THE DATA ::
►

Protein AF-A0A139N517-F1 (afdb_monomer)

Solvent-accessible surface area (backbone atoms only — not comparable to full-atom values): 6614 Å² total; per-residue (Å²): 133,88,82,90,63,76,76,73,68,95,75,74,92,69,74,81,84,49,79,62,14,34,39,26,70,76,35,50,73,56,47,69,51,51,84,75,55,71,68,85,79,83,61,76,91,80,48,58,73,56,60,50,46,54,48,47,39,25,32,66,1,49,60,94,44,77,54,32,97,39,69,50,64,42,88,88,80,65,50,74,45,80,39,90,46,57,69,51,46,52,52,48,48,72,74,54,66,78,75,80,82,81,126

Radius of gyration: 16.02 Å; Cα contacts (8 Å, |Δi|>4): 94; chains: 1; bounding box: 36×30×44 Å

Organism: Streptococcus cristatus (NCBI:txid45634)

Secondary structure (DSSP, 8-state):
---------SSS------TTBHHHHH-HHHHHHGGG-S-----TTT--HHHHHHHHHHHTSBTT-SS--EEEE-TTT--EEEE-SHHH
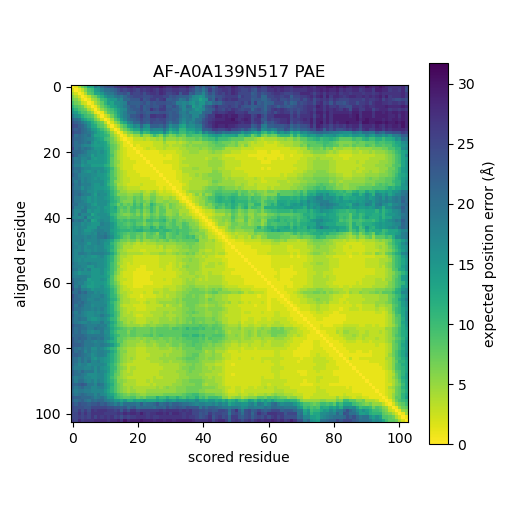HHHHHHHSPPP----

Sequence (103 aa):
MYEGGLNHDSESGKDTDISGTNFAHLYPEVAKNMKNIDRLYFRPKQYNEREWFDKLIHWFAPEGQDVIELYATDEQTGEKTQIHSYDEFVAWIAAHPEEEKTE

pLDDT: mean 78.76, std 18.45, range [33.25, 95.5]

Foldseek 3Di:
DDPPWDADPPDDPPQPDLCQFVQCVVCVVVNVCSSVDRTDDDPPVPDDPQRVVLVVQRRSDGPPDRGHFDWDAQPVPRDTDTDGGPVSVVVVCVVRPPDPPPD

Nearest PDB structures (foldseek):
  4mjs-assembly11_V  TM=4.908E-01  e=3.975E+00  Homo sapiens
  1tz1-assembly1_A  TM=3.381E-01  e=6.780E+00  Saccharomyces cerevisiae

Mean predicted aligned error: 9.77 Å

Structure (mmCIF, N/CA/C/O backbone):
data_AF-A0A139N517-F1
#
_entry.id   AF-A0A139N517-F1
#
loop_
_atom_site.group_PDB
_atom_site.id
_atom_site.type_symbol
_atom_site.label_atom_id
_atom_site.label_alt_id
_atom_site.label_comp_id
_atom_site.label_asym_id
_atom_site.label_entity_id
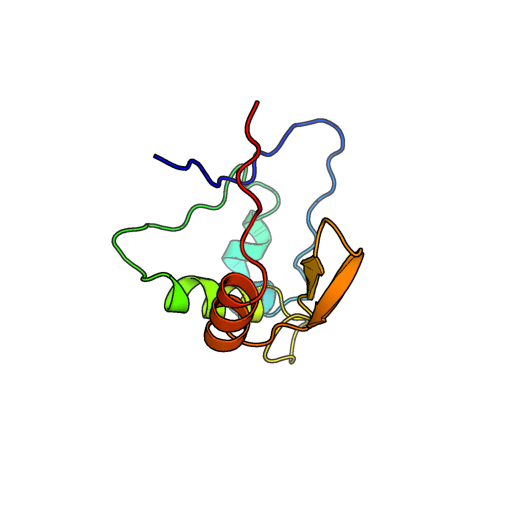_atom_site.label_seq_id
_atom_site.pdbx_PDB_ins_code
_atom_site.Cartn_x
_atom_site.Cartn_y
_atom_site.Cartn_z
_atom_site.occupancy
_atom_site.B_iso_or_equiv
_atom_site.auth_seq_id
_atom_site.auth_comp_id
_atom_site.auth_asym_id
_atom_site.auth_atom_id
_atom_site.pdbx_PDB_model_num
ATOM 1 N N . MET A 1 1 ? -2.526 21.467 10.350 1.00 33.78 1 MET A N 1
ATOM 2 C CA . MET A 1 1 ? -1.910 21.034 9.079 1.00 33.78 1 MET A CA 1
ATOM 3 C C . MET A 1 1 ? -1.117 19.788 9.424 1.00 33.78 1 MET A C 1
ATOM 5 O O . MET A 1 1 ? -0.071 19.929 10.036 1.00 33.78 1 MET A O 1
ATOM 9 N N . TYR A 1 2 ? -1.674 18.596 9.203 1.00 33.25 2 TYR A N 1
ATOM 10 C CA . TYR A 1 2 ? -0.986 17.346 9.539 1.00 33.25 2 TYR A CA 1
ATOM 11 C C . TYR A 1 2 ? 0.078 17.069 8.471 1.00 33.25 2 TYR A C 1
ATOM 13 O O . TYR A 1 2 ? -0.245 16.827 7.310 1.00 33.25 2 TYR A O 1
ATOM 21 N N . GLU A 1 3 ? 1.347 17.180 8.855 1.00 43.34 3 GLU A N 1
ATOM 22 C CA . GLU A 1 3 ? 2.500 16.871 8.011 1.00 43.34 3 GLU A CA 1
ATOM 23 C C . GLU A 1 3 ? 2.802 15.369 8.090 1.00 43.34 3 GLU A C 1
ATOM 25 O O . GLU A 1 3 ? 3.710 14.929 8.785 1.00 43.34 3 GLU A O 1
ATOM 30 N N . GLY A 1 4 ? 2.010 14.559 7.385 1.00 39.34 4 GLY A N 1
ATOM 31 C CA . GLY A 1 4 ? 2.308 13.141 7.171 1.00 39.34 4 GLY A CA 1
ATOM 32 C C . GLY A 1 4 ? 3.351 12.973 6.066 1.00 39.34 4 GLY A C 1
ATOM 33 O O . GLY A 1 4 ? 3.005 12.646 4.934 1.00 39.34 4 GLY A O 1
ATOM 34 N N . GLY A 1 5 ? 4.616 13.271 6.358 1.00 43.94 5 GLY A N 1
ATOM 35 C CA . GLY A 1 5 ? 5.746 12.985 5.475 1.00 43.94 5 GLY A CA 1
ATOM 36 C C . GLY A 1 5 ? 6.624 11.898 6.080 1.00 43.94 5 GLY A C 1
ATOM 37 O O . GLY A 1 5 ? 7.011 12.006 7.239 1.00 43.94 5 GLY A O 1
ATOM 38 N N . LEU A 1 6 ? 6.966 10.870 5.301 1.00 48.72 6 LEU A N 1
ATOM 39 C CA . LEU A 1 6 ? 8.034 9.947 5.679 1.00 48.72 6 LEU A CA 1
ATOM 40 C C . LEU A 1 6 ? 9.357 10.729 5.645 1.00 48.72 6 LEU A C 1
ATOM 42 O O . LEU A 1 6 ? 9.831 11.103 4.571 1.00 48.72 6 LEU A O 1
ATOM 46 N N . ASN A 1 7 ? 9.903 11.051 6.820 1.00 43.16 7 ASN A N 1
ATOM 47 C CA . ASN A 1 7 ? 11.220 11.668 6.949 1.00 43.16 7 ASN A CA 1
ATOM 48 C C . ASN A 1 7 ? 12.302 10.596 6.797 1.00 43.16 7 ASN A C 1
ATOM 50 O O . ASN A 1 7 ? 12.271 9.562 7.461 1.00 43.16 7 ASN A O 1
ATOM 54 N N . HIS A 1 8 ? 13.265 10.870 5.921 1.00 43.69 8 HIS A N 1
ATOM 55 C CA . HIS A 1 8 ? 14.518 10.137 5.844 1.00 43.69 8 HIS A CA 1
ATOM 56 C C . HIS A 1 8 ? 15.430 10.637 6.972 1.00 43.69 8 HIS A C 1
ATOM 58 O O . HIS A 1 8 ? 16.156 11.616 6.798 1.00 43.69 8 HIS A O 1
ATOM 64 N N . ASP A 1 9 ? 15.368 9.996 8.139 1.00 46.81 9 ASP A N 1
ATOM 65 C CA . ASP A 1 9 ? 16.370 10.191 9.185 1.00 46.81 9 ASP A CA 1
ATOM 66 C C . ASP A 1 9 ? 17.603 9.358 8.827 1.00 46.81 9 ASP A C 1
ATOM 68 O O . ASP A 1 9 ? 17.562 8.133 8.707 1.00 46.81 9 ASP A O 1
ATOM 72 N N . SER A 1 10 ? 18.708 10.055 8.590 1.00 48.47 10 SER A N 1
ATOM 73 C CA . SER A 1 10 ? 19.959 9.554 8.023 1.00 48.47 10 SER A CA 1
ATOM 74 C C . SER A 1 10 ? 20.816 8.732 9.001 1.00 48.47 10 SER A C 1
ATOM 76 O O . SER A 1 10 ? 22.030 8.921 9.067 1.00 48.47 10 SER A O 1
ATOM 78 N N . GLU A 1 11 ? 20.223 7.798 9.745 1.00 43.78 11 GLU A N 1
ATOM 79 C CA . GLU A 1 11 ? 20.958 6.780 10.503 1.00 43.78 11 GLU A CA 1
ATOM 80 C C . GLU A 1 11 ? 20.462 5.375 10.120 1.00 43.78 11 GLU A C 1
ATOM 82 O O . GLU A 1 11 ? 19.399 4.911 10.519 1.00 43.78 11 GLU A O 1
ATOM 87 N N . SER A 1 12 ? 21.293 4.688 9.329 1.00 40.84 12 SER A N 1
ATOM 88 C CA . SER A 1 12 ? 21.070 3.423 8.608 1.00 40.84 12 SER A CA 1
ATOM 89 C C . SER A 1 12 ? 20.443 3.593 7.218 1.00 40.84 12 SER A C 1
ATOM 91 O O . SER A 1 12 ? 19.233 3.554 7.030 1.00 40.84 12 SER A O 1
ATOM 93 N N . GLY A 1 13 ? 21.310 3.736 6.209 1.00 44.66 13 GLY A N 1
ATOM 94 C CA . GLY A 1 13 ? 20.956 3.612 4.794 1.00 44.66 13 GLY A CA 1
ATOM 95 C C . GLY A 1 13 ? 20.429 2.213 4.480 1.00 44.66 13 GLY A C 1
ATOM 96 O O . GLY A 1 13 ? 21.147 1.362 3.960 1.00 44.66 13 GLY A O 1
ATOM 97 N N . LYS A 1 14 ? 19.172 1.953 4.833 1.00 47.84 14 LYS A N 1
ATOM 98 C CA . LYS A 1 14 ? 18.382 0.900 4.219 1.00 47.84 14 LYS A CA 1
ATOM 99 C C . LYS A 1 14 ? 17.898 1.481 2.904 1.00 47.84 14 LYS A C 1
ATOM 101 O O . LYS A 1 14 ? 16.882 2.173 2.871 1.00 47.84 14 LYS A O 1
ATOM 106 N N . ASP A 1 15 ? 18.657 1.225 1.840 1.00 57.31 15 ASP A N 1
ATOM 107 C CA . ASP A 1 15 ? 18.129 1.301 0.480 1.00 57.31 15 ASP A CA 1
ATOM 108 C C . ASP A 1 15 ? 16.758 0.615 0.510 1.00 57.31 15 ASP A C 1
ATOM 110 O O . ASP A 1 15 ? 16.663 -0.587 0.766 1.00 57.31 15 ASP A O 1
ATOM 114 N N . THR A 1 16 ? 15.684 1.388 0.351 1.00 64.44 16 THR A N 1
ATOM 115 C CA . THR A 1 16 ? 14.349 0.805 0.240 1.00 64.44 16 THR A CA 1
ATOM 116 C C . THR A 1 16 ? 14.305 0.130 -1.122 1.00 64.44 16 THR A C 1
ATOM 118 O O . THR A 1 16 ? 14.185 0.797 -2.151 1.00 64.44 16 THR A O 1
ATOM 121 N N . ASP A 1 17 ? 14.513 -1.185 -1.140 1.00 77.00 17 ASP A N 1
ATOM 122 C CA . ASP A 1 17 ? 14.489 -1.964 -2.370 1.00 77.00 17 ASP A CA 1
ATOM 123 C C . ASP A 1 17 ? 13.045 -2.137 -2.845 1.00 77.00 17 ASP A C 1
ATOM 125 O O . ASP A 1 17 ? 12.240 -2.836 -2.235 1.00 77.00 17 ASP A O 1
ATOM 129 N N . ILE A 1 18 ? 12.729 -1.467 -3.947 1.00 82.69 18 ILE A N 1
ATOM 130 C CA . ILE A 1 18 ? 11.427 -1.506 -4.620 1.00 82.69 18 ILE A CA 1
ATOM 131 C C . ILE A 1 18 ? 11.464 -2.357 -5.894 1.00 82.69 18 ILE A C 1
ATOM 133 O O . ILE A 1 18 ? 10.484 -2.388 -6.628 1.00 82.69 18 ILE A O 1
ATOM 137 N N . SER A 1 19 ? 12.597 -2.989 -6.220 1.00 85.50 19 SER A N 1
ATOM 138 C CA . SER A 1 19 ? 12.815 -3.622 -7.529 1.00 85.50 19 SER A CA 1
ATOM 139 C C . SER A 1 19 ? 11.826 -4.745 -7.852 1.00 85.50 19 SER A C 1
ATOM 141 O O . SER A 1 19 ? 11.586 -5.008 -9.026 1.00 85.50 19 SER A O 1
ATOM 143 N N . GLY A 1 20 ? 11.231 -5.364 -6.830 1.00 89.00 20 GLY A N 1
ATOM 144 C CA . GLY A 1 20 ? 10.223 -6.416 -6.962 1.00 89.00 20 GLY A CA 1
ATOM 145 C C . GLY A 1 20 ? 8.770 -5.950 -6.855 1.00 89.00 20 GLY A C 1
ATOM 146 O O . GLY A 1 20 ? 7.910 -6.801 -6.644 1.00 89.00 20 GLY A O 1
ATOM 147 N N . THR A 1 21 ? 8.475 -4.647 -6.930 1.00 93.44 21 THR A N 1
ATOM 148 C CA . THR A 1 21 ? 7.100 -4.128 -6.817 1.00 93.44 21 THR A CA 1
ATOM 149 C C . THR A 1 21 ? 6.515 -3.703 -8.164 1.00 93.44 21 THR A C 1
ATOM 151 O O . THR A 1 21 ? 7.239 -3.400 -9.118 1.00 93.44 21 THR A O 1
ATOM 154 N N . ASN A 1 22 ? 5.186 -3.581 -8.233 1.00 94.31 22 ASN A N 1
ATOM 155 C CA . ASN A 1 22 ? 4.505 -3.009 -9.398 1.00 94.31 22 ASN A CA 1
ATOM 156 C C . ASN A 1 22 ? 5.022 -1.604 -9.749 1.00 94.31 22 ASN A C 1
ATOM 158 O O . ASN A 1 22 ? 5.055 -1.234 -10.920 1.00 94.31 22 ASN A O 1
ATOM 162 N N . PHE A 1 23 ? 5.456 -0.808 -8.766 1.00 91.62 23 PHE A N 1
ATOM 163 C CA . PHE A 1 23 ? 6.032 0.513 -9.015 1.00 91.62 23 PHE A CA 1
ATOM 164 C C . PHE A 1 23 ? 7.277 0.446 -9.903 1.00 91.62 23 PHE A C 1
ATOM 166 O O . PHE A 1 23 ? 7.390 1.222 -10.855 1.00 91.62 23 PHE A O 1
ATOM 173 N N . ALA A 1 24 ? 8.202 -0.476 -9.619 1.00 91.06 24 ALA A N 1
ATOM 174 C CA . ALA A 1 24 ? 9.412 -0.638 -10.421 1.00 91.06 24 ALA A CA 1
ATOM 175 C C . ALA A 1 24 ? 9.105 -1.113 -11.843 1.00 91.06 24 ALA A C 1
ATOM 177 O O . ALA A 1 24 ? 9.773 -0.684 -12.786 1.00 91.06 24 ALA A O 1
ATOM 178 N N . HIS A 1 25 ? 8.059 -1.923 -12.005 1.00 92.25 25 HIS A N 1
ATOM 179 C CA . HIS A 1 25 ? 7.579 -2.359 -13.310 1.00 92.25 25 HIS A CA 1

◄

Skip all lines ahead of the one containing "ATOM 173 N N". Reproduce that line and the remainder of the listing above exactly.

ATOM 173 N N . ALA A 1 24 ? 8.202 -0.476 -9.619 1.00 91.06 24 ALA A N 1
ATOM 174 C CA . ALA A 1 24 ? 9.412 -0.638 -10.421 1.00 91.06 24 ALA A CA 1
ATOM 175 C C . ALA A 1 24 ? 9.105 -1.113 -11.843 1.00 91.06 24 ALA A C 1
ATOM 177 O O . ALA A 1 24 ? 9.773 -0.684 -12.786 1.00 91.06 24 ALA A O 1
ATOM 178 N N . HIS A 1 25 ? 8.059 -1.923 -12.005 1.00 92.25 25 HIS A N 1
ATOM 179 C CA . HIS A 1 25 ? 7.579 -2.359 -13.310 1.00 92.25 25 HIS A CA 1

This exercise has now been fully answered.